Here is Pastor Don, wading into deep and semi stupid reflections of life and death, in over his head.
I find myself in a strange reflection. Three times in the last ten years my body had begun the process of death, oxygen was deprived from my heart and would have led to death had I not lived in a place and time where modern medicine could help me. I do not know exactly when heart cathaterizations began, but many in the fifties were sent home with damaged hearts, limited circulation, and no hope save bed rest.
My worst heart attack was the first, and I, stupidly, ignored the symptoms for seven hours. Forrest Gump said, "stupid is as stupid does". I did finally go to my doctors office, then to the emergency room, to have stents relieve my immanent death to myocardial infarction. (I know big words, but I am still stupid).
Heart attack 2 started at exactly the same time as 1, 3a.m. the heart patients dreaded hour, when the body shifts from rest to start up and repair for the new day and enzymes are released which often trigger cardiac events. This time I was more proactive, I got up, showered, woke Laura and took my own leisurely drive to the emergency room, walked up to the front desk and told them calmly I was having a heart attack.....(stupid is as stupid does). Nevertheless, medical knowledge this time used balloon angioplasty, as the blockage was in a fork of the hearts life giving arteries. (more impressive vocab from semi stupid emergency room driver).
Four weeks ago I was sitting with the man who saved me from death twice, he told me insurance frowned on stress tests without sufficient cause, so we postponed what my other surgeon said would have shown this problem and saved me from more heart damage.

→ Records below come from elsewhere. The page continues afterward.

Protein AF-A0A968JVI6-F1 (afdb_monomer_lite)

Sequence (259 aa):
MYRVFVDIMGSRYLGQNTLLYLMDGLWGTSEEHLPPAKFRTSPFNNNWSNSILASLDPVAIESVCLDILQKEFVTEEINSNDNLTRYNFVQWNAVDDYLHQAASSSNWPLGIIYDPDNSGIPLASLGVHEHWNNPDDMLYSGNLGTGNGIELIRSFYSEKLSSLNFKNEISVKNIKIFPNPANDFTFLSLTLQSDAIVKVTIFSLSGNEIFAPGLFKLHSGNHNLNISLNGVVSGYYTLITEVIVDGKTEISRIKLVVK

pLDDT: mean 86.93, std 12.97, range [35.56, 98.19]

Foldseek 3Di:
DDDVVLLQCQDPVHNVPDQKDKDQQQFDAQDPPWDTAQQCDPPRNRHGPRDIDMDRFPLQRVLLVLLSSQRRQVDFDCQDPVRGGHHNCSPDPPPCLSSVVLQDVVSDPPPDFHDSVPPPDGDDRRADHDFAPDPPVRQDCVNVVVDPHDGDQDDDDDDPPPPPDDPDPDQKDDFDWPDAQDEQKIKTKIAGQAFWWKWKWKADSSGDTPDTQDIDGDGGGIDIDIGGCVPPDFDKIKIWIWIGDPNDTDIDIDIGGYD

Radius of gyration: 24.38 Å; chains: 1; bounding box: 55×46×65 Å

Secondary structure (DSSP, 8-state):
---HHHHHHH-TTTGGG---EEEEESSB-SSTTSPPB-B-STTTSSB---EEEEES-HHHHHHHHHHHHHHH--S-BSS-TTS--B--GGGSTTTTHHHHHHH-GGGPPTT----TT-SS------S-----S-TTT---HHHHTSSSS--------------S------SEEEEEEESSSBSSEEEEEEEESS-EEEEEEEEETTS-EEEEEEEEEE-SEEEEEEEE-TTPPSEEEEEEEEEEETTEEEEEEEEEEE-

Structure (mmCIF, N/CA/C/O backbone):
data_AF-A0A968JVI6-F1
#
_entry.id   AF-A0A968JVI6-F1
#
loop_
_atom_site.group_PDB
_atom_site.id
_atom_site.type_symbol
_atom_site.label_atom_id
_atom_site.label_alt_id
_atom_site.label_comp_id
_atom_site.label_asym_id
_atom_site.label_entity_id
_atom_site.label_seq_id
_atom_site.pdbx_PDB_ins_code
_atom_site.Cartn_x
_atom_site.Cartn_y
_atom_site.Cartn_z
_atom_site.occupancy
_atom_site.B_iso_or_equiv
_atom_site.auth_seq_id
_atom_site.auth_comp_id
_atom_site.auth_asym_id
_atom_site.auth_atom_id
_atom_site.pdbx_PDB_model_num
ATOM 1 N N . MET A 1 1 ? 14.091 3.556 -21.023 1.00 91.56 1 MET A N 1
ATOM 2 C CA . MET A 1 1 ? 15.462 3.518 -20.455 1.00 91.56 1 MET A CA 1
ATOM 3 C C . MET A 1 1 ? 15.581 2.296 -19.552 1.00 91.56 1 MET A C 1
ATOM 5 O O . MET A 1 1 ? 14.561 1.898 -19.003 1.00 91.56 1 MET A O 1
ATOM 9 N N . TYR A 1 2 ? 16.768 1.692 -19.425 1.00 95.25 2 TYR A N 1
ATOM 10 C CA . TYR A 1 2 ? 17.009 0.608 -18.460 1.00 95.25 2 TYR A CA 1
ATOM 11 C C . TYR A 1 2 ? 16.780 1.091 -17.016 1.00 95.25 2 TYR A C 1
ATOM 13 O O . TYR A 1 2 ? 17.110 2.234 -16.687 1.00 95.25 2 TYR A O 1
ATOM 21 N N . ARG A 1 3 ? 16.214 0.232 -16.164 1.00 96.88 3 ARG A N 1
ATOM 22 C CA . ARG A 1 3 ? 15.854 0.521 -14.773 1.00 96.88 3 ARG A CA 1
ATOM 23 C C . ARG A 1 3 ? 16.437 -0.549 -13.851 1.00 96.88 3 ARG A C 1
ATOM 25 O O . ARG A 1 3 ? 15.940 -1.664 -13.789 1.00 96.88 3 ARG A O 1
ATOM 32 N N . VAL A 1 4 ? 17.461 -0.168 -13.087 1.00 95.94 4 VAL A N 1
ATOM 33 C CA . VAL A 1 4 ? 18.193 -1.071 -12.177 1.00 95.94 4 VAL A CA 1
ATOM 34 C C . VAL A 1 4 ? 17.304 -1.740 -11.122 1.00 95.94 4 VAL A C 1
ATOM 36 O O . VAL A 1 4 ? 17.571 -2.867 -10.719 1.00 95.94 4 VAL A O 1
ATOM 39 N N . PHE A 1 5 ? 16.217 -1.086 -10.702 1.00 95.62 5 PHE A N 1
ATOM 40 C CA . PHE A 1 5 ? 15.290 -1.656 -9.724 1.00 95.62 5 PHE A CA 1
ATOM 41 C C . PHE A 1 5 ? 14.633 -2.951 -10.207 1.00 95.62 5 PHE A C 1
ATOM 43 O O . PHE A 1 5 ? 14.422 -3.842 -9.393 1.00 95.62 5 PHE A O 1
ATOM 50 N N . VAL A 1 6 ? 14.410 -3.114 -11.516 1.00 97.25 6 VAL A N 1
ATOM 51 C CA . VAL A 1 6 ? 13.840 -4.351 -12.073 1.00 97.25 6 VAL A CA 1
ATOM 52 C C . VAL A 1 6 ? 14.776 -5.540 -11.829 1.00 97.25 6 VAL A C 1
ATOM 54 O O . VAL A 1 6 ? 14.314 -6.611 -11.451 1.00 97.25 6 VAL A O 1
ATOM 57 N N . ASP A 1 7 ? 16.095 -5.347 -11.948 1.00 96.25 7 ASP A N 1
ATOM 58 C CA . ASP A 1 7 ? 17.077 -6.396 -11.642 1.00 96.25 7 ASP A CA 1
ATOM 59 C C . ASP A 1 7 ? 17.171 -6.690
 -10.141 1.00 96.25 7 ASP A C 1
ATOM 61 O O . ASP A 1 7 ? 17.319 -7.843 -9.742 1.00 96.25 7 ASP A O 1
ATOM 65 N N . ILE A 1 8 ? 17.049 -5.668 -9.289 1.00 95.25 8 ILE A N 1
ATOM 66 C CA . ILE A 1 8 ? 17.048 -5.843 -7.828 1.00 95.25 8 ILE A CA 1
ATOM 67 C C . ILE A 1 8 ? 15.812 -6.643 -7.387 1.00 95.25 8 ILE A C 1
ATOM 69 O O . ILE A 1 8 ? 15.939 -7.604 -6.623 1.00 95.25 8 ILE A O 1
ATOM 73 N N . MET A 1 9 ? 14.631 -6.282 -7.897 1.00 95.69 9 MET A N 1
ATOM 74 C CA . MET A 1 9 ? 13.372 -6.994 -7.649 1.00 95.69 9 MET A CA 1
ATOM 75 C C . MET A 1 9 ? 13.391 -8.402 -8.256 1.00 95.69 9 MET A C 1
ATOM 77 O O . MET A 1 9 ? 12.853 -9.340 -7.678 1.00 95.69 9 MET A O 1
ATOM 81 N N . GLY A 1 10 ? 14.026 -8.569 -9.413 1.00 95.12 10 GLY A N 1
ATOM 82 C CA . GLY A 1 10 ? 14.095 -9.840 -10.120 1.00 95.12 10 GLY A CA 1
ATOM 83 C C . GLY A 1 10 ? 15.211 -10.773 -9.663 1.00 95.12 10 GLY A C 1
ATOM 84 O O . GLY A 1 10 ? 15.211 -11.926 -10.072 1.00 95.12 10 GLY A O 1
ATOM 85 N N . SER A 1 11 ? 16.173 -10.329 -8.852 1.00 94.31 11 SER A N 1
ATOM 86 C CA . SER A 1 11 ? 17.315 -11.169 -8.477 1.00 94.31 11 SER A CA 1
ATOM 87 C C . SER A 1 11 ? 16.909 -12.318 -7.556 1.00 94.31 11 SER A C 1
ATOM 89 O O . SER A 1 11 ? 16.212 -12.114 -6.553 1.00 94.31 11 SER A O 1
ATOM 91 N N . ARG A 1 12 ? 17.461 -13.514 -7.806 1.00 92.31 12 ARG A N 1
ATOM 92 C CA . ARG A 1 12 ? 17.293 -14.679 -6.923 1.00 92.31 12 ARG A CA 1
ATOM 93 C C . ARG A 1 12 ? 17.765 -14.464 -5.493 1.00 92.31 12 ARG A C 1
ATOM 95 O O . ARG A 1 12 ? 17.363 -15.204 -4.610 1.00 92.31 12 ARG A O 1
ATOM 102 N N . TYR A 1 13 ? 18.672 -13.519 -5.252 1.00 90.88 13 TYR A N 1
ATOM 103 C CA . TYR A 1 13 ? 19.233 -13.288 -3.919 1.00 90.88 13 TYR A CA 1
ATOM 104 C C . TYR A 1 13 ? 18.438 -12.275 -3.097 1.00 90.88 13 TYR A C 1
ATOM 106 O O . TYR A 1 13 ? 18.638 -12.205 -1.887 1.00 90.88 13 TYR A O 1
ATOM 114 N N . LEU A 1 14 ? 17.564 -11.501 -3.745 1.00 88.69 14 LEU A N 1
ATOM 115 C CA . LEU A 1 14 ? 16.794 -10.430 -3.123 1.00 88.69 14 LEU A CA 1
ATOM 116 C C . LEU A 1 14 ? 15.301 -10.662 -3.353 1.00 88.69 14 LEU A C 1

....and I feel stupid. I further learned that diabetics rarely have advance outward warnings of an attack. Duh. Good reason to schedule stress tests yearly and save much money, like that spent by the teams that saved me.

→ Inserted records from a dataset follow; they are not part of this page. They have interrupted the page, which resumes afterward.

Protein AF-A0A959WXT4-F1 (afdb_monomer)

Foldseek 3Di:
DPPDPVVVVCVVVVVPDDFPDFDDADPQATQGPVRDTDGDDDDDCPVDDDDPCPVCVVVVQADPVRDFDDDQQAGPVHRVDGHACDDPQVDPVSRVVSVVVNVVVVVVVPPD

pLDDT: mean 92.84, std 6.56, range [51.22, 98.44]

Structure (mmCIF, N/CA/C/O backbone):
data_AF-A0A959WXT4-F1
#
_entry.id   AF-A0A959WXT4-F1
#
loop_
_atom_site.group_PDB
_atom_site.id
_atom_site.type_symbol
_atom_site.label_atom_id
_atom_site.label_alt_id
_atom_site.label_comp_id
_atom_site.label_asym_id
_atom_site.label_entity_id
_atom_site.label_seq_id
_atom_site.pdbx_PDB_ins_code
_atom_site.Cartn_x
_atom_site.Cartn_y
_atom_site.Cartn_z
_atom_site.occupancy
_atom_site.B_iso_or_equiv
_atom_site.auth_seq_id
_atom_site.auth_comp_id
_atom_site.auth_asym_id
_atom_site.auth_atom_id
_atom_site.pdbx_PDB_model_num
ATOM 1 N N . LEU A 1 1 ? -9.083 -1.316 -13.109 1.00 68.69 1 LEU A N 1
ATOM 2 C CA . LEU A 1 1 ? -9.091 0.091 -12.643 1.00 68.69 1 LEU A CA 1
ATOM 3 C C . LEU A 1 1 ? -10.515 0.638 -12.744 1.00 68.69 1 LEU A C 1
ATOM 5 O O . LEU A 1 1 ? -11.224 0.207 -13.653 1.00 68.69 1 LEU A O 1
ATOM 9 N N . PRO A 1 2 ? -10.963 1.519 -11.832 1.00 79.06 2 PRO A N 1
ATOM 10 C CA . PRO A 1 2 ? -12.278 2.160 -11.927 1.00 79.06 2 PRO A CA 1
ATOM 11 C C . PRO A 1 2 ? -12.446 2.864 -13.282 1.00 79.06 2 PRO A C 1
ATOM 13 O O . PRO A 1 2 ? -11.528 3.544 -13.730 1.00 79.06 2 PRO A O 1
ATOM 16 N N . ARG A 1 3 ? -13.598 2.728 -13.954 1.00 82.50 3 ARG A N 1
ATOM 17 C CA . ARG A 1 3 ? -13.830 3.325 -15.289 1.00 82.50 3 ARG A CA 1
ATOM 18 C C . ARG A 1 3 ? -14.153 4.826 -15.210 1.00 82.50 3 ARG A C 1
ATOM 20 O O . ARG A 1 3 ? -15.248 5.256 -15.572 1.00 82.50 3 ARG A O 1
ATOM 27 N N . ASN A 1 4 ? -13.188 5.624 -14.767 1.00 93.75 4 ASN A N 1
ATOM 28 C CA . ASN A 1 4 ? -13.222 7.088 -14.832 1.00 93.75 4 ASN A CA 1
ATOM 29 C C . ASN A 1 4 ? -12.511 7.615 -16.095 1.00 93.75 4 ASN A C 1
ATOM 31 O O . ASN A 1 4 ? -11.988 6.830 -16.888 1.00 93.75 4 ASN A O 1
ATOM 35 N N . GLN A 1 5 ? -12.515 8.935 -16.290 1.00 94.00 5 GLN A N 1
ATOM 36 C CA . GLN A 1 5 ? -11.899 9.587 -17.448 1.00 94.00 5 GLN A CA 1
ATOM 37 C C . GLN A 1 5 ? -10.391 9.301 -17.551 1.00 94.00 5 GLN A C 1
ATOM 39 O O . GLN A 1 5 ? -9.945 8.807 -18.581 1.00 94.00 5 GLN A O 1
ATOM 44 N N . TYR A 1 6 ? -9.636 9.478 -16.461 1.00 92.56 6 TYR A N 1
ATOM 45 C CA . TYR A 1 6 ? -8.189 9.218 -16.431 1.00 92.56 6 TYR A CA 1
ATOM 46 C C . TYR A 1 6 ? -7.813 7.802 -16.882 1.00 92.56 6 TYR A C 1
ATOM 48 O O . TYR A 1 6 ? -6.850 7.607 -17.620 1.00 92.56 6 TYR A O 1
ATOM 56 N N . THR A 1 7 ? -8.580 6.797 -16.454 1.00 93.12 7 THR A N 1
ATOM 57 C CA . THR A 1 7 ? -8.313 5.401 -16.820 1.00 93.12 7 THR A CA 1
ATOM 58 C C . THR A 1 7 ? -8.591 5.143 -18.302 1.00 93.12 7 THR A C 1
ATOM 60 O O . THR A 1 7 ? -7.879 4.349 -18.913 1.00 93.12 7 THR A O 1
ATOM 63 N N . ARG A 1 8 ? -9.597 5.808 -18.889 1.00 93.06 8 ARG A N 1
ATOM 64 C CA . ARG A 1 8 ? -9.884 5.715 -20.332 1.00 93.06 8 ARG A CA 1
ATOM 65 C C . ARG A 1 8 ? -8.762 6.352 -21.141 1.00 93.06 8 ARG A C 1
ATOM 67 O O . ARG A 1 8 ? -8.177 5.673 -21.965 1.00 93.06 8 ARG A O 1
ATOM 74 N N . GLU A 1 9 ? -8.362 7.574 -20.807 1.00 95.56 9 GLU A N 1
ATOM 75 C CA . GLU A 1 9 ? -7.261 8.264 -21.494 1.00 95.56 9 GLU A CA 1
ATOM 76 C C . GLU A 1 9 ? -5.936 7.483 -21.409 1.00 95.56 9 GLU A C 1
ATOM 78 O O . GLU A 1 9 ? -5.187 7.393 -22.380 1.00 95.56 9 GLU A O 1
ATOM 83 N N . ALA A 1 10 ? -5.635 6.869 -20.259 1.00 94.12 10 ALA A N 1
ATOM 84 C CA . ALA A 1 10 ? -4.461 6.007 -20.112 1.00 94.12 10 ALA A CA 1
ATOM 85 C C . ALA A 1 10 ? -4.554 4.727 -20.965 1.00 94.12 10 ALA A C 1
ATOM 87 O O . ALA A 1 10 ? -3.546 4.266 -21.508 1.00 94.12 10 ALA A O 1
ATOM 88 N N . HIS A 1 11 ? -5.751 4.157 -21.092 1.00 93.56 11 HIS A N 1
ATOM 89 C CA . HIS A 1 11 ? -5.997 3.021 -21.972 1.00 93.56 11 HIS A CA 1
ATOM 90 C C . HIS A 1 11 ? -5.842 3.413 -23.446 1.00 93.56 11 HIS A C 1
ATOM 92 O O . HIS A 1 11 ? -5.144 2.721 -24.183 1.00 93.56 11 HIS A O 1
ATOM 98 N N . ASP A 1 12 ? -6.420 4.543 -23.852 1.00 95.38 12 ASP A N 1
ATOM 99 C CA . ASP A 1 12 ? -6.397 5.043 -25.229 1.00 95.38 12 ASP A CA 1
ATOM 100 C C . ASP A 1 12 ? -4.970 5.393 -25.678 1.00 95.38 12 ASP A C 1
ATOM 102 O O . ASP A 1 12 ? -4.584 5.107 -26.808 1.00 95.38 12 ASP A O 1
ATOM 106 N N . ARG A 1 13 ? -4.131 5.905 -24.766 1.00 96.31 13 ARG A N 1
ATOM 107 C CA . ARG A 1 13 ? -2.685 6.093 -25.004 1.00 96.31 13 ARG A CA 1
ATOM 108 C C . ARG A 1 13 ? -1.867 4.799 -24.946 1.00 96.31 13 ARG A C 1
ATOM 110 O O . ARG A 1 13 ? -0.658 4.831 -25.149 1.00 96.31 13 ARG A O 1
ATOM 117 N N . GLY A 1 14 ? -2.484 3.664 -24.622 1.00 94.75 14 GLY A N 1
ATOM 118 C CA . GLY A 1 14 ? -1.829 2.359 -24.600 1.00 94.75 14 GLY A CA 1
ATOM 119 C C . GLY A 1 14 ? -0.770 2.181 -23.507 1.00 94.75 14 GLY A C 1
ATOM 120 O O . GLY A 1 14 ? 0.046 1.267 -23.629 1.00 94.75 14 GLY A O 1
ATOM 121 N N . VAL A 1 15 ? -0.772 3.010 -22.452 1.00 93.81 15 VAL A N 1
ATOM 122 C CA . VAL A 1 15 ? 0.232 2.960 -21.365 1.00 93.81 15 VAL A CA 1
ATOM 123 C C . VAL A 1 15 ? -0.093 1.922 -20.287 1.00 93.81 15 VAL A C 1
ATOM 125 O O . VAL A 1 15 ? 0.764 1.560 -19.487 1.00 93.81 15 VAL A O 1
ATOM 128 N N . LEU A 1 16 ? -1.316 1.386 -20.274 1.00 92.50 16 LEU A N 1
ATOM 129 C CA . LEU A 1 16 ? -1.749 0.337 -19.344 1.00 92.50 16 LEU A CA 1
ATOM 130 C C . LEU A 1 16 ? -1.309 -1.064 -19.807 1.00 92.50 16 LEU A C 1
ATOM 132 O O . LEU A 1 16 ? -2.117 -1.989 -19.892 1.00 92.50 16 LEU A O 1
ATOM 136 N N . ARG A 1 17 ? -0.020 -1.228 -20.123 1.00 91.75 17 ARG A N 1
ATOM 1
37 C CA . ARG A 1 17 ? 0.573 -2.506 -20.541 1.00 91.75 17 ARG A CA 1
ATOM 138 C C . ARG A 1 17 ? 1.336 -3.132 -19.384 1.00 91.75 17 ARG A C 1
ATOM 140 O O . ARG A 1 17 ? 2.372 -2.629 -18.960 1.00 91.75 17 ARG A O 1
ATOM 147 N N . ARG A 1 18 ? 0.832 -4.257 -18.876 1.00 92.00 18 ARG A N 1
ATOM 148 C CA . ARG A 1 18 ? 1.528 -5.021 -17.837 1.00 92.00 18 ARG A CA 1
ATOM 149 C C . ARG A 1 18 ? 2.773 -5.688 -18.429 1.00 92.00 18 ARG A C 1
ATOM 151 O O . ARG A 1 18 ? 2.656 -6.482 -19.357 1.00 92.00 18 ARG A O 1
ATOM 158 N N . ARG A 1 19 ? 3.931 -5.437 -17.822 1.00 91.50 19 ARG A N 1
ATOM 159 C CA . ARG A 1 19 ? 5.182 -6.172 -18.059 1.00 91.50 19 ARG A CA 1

What is your point, stupid? First, I could have had these clogs in the car hours from help, and would have died. Second, I live in a country and a time and have the insurance to save me three times.....Conclusion: The sovereign God has graciously allowed me to live, if I had died, all things living would have gone on after saying a respectful goodbye and I would be resting with God who saved me in Christ. I may be stupid but I am Not Whistling Dixie about God and the hope of eternal life. Blessed Resurrection Thoughts to all. God is gracious to the stupids among us.